Гуго Боцке — седой молчаливый человек. Из него еще можно выжать несколько слов о работе, но о себе — никогда. За полгода совместных трудов я не узнал даже, где он живет, женат ли, как попал в институт. Он отлично разбирается в электронике и физике, но биологию знает слабо. Вдвоем мы представляем неплохой «мозговой сплав». Как-то он менял триоды в «Альбрехте». Через маленький лючок с трудом пролезала рука, и он закатал рукав халата. Я увидел длинный шрам, изуродовавший запястье.
— Уж не Адольф ли постарался? — спросил я, указывая на шрам. Адольф — это наш длиннохвостый крокодил. Существо злобы неимоверной.
— Адольф, — мрачно ответил Боцке. — Но не тот Адольф, о котором ты думаешь. Это «сувенир» из Севастополя.
Так я узнал, что он был на русском фронте. А больше, пожалуй, я ничего и не знаю о нем.
— Если и дальше у тебя пойдет так гладко, — сказал мне Гуго в другой раз, дружески похлопав по плечу, — ты угодишь в корпус S.
Но сколько я ни пытался расспрашивать, что это за корпус, он отмалчивался. «На сто марок больше», — это все, что мне удалось узнать.
И все-таки, несмотря на его угрюмость, я чувствую, что он неплохо относится ко мне. Во всяком случае, лучше, чем к Марте.
Откровенно говоря, я не понимаю Марту. Может быть, потому, что еще мало знаю ее. Через месяц после того, как я впервые переступил порог корпуса N. Марту, эту двадцатидвухлетнюю девчонку, Вальден послал в Чикаго. Там происходил конгресс энтомологов, и Марта повезла туда наших муравьев. Ведь они действительно вылупились!

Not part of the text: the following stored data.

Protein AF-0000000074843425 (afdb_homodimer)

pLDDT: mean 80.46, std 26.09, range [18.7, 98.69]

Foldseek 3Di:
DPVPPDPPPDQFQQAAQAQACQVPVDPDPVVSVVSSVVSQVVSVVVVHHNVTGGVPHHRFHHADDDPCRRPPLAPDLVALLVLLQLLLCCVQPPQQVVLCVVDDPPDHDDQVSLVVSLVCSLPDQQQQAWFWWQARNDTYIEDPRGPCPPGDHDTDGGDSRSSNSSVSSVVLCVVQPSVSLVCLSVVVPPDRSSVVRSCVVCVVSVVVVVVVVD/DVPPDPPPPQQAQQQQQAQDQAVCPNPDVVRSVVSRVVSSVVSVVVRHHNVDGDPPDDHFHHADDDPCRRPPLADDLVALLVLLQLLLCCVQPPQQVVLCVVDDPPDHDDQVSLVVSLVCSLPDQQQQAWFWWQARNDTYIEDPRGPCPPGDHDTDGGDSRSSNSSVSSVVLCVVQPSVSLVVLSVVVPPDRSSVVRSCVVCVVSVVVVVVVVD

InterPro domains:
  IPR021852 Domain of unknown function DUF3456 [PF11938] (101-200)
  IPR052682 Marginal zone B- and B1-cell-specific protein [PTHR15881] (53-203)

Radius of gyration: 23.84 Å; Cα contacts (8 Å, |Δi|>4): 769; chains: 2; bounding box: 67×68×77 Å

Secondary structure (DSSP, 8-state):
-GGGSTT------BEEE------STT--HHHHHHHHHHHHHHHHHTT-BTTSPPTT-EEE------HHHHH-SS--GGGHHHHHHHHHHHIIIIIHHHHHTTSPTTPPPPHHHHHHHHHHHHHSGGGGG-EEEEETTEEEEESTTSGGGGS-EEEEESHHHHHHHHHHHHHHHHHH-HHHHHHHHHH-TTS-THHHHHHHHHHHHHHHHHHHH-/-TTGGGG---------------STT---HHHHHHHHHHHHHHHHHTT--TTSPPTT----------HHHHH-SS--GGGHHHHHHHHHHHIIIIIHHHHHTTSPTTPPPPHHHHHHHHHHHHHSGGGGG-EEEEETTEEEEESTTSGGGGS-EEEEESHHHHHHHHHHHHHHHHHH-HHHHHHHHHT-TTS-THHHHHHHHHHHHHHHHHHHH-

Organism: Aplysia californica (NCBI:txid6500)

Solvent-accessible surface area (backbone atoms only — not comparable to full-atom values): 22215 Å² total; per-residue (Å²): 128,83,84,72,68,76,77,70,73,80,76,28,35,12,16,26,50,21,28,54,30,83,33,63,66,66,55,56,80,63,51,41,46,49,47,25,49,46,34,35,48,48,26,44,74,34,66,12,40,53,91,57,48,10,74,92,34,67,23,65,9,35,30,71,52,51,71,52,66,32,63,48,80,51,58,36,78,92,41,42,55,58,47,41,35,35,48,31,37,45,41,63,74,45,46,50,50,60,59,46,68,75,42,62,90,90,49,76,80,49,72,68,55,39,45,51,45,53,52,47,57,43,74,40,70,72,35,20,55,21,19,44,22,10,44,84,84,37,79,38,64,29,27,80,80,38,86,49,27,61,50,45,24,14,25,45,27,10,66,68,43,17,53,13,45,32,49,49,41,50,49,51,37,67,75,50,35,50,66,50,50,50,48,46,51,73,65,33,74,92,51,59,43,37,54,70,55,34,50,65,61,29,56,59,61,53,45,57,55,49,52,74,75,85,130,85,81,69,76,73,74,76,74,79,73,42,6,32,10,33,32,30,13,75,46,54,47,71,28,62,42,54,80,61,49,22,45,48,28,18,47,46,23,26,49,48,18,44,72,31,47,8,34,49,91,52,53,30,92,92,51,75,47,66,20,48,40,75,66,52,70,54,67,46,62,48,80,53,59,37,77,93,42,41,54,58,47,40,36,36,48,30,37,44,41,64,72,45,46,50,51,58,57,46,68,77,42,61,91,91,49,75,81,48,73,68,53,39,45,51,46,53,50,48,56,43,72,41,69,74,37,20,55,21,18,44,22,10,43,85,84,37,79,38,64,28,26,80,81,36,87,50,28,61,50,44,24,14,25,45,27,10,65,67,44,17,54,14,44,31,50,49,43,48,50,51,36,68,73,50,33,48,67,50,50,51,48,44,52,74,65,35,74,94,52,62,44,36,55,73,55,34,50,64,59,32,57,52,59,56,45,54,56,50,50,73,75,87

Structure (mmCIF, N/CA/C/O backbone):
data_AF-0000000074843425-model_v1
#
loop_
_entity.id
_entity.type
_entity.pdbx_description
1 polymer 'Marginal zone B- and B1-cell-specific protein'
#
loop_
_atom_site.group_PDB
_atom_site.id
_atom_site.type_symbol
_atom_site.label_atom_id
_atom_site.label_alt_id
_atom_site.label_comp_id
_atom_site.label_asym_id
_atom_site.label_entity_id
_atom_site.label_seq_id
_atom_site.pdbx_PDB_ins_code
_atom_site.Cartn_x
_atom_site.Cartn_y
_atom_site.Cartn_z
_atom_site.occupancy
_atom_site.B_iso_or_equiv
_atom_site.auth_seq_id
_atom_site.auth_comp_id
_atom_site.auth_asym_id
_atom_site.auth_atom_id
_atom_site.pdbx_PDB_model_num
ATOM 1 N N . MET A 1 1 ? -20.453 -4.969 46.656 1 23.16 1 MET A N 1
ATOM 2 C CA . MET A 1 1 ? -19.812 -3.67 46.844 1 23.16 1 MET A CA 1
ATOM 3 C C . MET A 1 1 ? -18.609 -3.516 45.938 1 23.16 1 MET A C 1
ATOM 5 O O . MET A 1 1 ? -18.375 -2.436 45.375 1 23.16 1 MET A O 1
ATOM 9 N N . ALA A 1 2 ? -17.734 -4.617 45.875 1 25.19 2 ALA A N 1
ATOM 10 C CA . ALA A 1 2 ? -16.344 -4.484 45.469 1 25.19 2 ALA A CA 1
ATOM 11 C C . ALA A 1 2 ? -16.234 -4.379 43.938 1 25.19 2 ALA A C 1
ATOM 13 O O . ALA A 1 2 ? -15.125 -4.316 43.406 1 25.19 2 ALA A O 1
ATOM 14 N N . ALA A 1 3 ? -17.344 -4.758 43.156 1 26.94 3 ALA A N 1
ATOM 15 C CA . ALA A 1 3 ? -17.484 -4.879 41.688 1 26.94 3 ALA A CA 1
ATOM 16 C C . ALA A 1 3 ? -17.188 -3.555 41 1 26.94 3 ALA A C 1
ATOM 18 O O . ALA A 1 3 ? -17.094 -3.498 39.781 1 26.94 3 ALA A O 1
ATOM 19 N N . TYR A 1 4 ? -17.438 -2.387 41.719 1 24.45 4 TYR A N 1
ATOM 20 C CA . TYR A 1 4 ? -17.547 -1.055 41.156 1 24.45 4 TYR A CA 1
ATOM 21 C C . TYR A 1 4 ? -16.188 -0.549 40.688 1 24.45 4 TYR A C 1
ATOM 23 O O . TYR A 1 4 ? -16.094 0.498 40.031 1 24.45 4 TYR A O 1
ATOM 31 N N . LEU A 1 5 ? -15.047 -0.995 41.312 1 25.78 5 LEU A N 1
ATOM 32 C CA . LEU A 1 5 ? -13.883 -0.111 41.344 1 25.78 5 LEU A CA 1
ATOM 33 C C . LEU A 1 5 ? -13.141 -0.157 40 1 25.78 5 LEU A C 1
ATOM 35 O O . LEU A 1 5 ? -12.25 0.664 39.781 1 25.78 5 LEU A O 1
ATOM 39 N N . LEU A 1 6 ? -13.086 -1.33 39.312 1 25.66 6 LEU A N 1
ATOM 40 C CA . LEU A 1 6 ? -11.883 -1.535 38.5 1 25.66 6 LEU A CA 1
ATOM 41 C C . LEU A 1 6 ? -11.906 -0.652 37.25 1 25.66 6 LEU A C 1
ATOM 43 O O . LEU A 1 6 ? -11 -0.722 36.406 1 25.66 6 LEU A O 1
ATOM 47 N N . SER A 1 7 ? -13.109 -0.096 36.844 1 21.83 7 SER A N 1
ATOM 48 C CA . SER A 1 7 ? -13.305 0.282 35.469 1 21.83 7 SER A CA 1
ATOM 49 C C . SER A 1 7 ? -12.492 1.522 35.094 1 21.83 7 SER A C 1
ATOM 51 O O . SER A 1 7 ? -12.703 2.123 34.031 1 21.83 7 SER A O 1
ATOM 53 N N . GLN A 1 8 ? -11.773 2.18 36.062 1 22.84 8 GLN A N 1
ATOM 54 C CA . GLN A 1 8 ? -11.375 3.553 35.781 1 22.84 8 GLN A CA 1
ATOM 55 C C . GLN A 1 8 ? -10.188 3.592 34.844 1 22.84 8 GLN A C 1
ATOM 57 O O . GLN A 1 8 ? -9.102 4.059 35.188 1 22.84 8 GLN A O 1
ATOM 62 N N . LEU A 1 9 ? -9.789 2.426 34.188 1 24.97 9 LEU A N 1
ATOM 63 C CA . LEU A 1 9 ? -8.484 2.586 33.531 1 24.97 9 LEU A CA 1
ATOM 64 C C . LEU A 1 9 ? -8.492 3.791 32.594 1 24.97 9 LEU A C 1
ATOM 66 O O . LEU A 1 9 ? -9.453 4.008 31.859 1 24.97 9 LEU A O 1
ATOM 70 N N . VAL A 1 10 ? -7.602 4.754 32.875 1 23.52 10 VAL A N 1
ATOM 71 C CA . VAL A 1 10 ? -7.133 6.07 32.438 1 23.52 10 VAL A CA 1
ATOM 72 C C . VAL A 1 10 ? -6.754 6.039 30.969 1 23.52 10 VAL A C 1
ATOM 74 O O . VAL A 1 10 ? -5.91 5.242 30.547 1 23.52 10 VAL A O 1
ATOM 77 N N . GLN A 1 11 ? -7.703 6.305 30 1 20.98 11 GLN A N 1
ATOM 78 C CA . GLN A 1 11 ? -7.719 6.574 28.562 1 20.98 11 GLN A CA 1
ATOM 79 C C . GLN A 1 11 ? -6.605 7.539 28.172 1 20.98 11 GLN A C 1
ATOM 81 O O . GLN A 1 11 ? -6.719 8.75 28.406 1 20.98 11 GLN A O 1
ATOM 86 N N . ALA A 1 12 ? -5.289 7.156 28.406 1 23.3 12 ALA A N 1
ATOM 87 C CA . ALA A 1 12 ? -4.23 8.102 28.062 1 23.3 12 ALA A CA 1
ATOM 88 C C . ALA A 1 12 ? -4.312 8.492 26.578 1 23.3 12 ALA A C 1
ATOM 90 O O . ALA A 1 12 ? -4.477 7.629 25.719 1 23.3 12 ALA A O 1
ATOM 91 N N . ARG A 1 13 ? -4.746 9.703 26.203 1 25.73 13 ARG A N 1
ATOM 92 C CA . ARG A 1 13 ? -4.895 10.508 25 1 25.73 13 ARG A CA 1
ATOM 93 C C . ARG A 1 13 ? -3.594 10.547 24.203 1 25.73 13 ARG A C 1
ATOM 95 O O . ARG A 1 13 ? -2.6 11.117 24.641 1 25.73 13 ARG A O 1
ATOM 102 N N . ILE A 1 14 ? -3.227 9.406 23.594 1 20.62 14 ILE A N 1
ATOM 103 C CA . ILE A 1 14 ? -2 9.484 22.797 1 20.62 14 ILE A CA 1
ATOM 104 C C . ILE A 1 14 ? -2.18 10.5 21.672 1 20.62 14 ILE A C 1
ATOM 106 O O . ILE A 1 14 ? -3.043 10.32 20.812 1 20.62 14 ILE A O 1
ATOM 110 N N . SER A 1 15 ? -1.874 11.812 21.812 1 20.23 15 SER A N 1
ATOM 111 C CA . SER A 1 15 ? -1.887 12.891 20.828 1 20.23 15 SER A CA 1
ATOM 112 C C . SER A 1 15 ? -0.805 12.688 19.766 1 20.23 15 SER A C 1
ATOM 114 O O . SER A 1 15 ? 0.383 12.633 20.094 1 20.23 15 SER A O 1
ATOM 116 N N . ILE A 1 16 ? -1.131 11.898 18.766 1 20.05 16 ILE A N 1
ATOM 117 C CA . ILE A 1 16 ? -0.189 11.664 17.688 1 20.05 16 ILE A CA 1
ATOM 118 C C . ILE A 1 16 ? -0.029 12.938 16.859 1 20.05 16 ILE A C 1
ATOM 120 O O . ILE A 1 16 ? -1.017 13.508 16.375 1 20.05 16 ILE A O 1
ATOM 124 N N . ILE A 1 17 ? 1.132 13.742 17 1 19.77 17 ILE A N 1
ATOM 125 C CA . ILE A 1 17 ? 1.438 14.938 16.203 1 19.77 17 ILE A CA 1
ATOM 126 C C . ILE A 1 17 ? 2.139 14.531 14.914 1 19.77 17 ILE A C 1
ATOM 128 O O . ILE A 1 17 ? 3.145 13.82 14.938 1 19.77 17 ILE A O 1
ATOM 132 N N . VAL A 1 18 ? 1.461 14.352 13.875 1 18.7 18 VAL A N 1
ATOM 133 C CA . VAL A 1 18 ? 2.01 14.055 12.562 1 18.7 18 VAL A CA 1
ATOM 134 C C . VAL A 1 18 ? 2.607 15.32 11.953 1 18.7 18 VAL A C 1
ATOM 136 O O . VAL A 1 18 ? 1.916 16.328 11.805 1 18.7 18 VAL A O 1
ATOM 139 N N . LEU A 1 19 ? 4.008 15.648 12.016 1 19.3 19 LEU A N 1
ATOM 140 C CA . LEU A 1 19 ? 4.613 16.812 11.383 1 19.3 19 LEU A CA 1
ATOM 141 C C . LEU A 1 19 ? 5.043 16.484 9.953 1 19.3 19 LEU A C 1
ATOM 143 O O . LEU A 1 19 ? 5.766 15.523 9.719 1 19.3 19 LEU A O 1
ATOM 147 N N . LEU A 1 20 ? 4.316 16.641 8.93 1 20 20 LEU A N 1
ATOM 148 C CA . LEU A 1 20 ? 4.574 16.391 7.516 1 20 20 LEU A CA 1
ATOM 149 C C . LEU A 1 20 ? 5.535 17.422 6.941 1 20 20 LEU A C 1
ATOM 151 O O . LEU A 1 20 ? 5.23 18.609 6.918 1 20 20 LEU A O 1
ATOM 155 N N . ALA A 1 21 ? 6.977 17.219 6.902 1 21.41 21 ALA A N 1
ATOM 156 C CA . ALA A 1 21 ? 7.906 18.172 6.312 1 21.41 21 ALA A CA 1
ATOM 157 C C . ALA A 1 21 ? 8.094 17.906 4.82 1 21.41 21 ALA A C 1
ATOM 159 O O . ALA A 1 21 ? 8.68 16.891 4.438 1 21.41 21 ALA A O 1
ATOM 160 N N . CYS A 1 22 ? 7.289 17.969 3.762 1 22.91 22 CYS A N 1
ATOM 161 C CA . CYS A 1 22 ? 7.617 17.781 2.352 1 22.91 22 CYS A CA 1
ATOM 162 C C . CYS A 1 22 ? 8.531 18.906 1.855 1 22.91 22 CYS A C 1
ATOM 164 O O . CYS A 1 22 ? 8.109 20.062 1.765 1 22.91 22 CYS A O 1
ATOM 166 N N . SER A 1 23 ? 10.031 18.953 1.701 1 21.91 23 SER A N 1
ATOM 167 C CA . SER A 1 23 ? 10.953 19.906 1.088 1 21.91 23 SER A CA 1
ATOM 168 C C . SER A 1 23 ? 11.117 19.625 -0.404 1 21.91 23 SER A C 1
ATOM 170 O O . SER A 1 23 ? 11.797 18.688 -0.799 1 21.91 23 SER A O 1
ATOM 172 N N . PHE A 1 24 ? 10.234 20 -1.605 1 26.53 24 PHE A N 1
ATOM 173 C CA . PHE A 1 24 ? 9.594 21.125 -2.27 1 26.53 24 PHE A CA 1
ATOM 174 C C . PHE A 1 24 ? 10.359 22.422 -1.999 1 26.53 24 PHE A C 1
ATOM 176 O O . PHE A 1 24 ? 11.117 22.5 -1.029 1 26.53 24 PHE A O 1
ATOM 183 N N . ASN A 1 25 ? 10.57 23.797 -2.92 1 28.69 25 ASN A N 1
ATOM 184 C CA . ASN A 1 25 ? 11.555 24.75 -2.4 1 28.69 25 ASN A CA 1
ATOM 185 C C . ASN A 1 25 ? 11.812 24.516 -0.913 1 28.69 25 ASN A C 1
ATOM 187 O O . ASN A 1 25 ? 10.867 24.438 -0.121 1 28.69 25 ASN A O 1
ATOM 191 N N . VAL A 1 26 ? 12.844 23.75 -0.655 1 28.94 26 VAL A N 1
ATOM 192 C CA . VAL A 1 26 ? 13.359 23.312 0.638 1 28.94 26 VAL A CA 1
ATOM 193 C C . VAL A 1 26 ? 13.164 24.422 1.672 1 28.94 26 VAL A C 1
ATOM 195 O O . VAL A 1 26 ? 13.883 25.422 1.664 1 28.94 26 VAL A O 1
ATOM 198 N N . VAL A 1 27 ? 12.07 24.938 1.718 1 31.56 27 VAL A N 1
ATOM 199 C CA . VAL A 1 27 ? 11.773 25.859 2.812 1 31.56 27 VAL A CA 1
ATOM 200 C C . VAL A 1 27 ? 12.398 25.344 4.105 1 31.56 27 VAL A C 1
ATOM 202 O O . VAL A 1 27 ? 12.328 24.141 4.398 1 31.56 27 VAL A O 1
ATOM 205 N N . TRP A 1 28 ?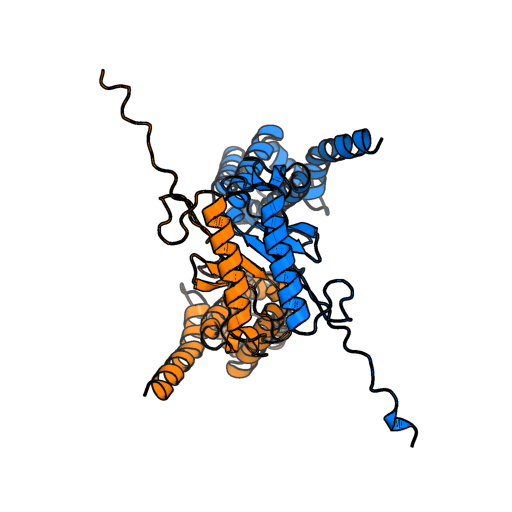 13.234 26.125 4.648 1 35.38 28 TRP A N 1
ATOM 206 C CA . TRP A 1 28 ? 14.086 26.141 5.836 1 35.38 28 TRP A CA 1
ATOM 207 C C . TRP A 1 28 ? 13.406 25.422 6.996 1 35.38 28 TRP A C 1
ATOM 209 O O . TRP A 1 28 ? 12.172 25.391 7.078 1 35.38 28 TRP A O 1
ATOM 219 N N . SER A 1 29 ? 14.234 24.562 7.793 1 45.25 29 SER A N 1
ATOM 220 C CA . SER A 1 29 ? 14.133 23.953 9.117 1 45.25 29 SER A CA 1
ATOM 221 C C . SER A 1 29 ? 12.984 24.562 9.914 1 45.25 29 SER A C 1
ATOM 223 O O . SER A 1 29 ? 12.172 23.844 10.484 1 45.25 29 SER A O 1
ATOM 225 N N . GLY A 1 30 ? 12.758 25.734 9.617 1 46.06 30 GLY A N 1
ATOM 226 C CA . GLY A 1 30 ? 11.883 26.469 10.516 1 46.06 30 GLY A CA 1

Ганс и Герман — длиною 180 сантиметров!
На этот раз шеф изменил себе: впервые за всю историю института (так говорил Гуго) за наш высокий забор вышло в мир одно из детищ Отто фон Вальдена — сверхгигантские муравьи. Правда, институт остался в стороне: муравьи уехали за океан под вывеской новых работ ассоциации энтомологов ФРГ, хотя ни один энтомолог во всей Федеративной республике не имел абсолютно никакого понятия, откуда они, собственно, появились.
Так вот, Марта повезла Ганса и Германа. Шум поднялся необыкновенный. «Дер Штерн» посвятил нашим питомцам половину номера. Ганс (он чуть больше) угодил на обложку «Лайфа», муравьев показывали по телевидению. Кстати, во время передачи Ганс перекусил какой-то кабель и чуть не сорвал всю демонстрацию. С ним было немало хлопот еще в Нюрнберге. Он, едва успев вылупиться из яйца, отодвинул засов своей клетки и кинулся на лаборанта. Муравья загнали обратно при помощи двух огнетушителей.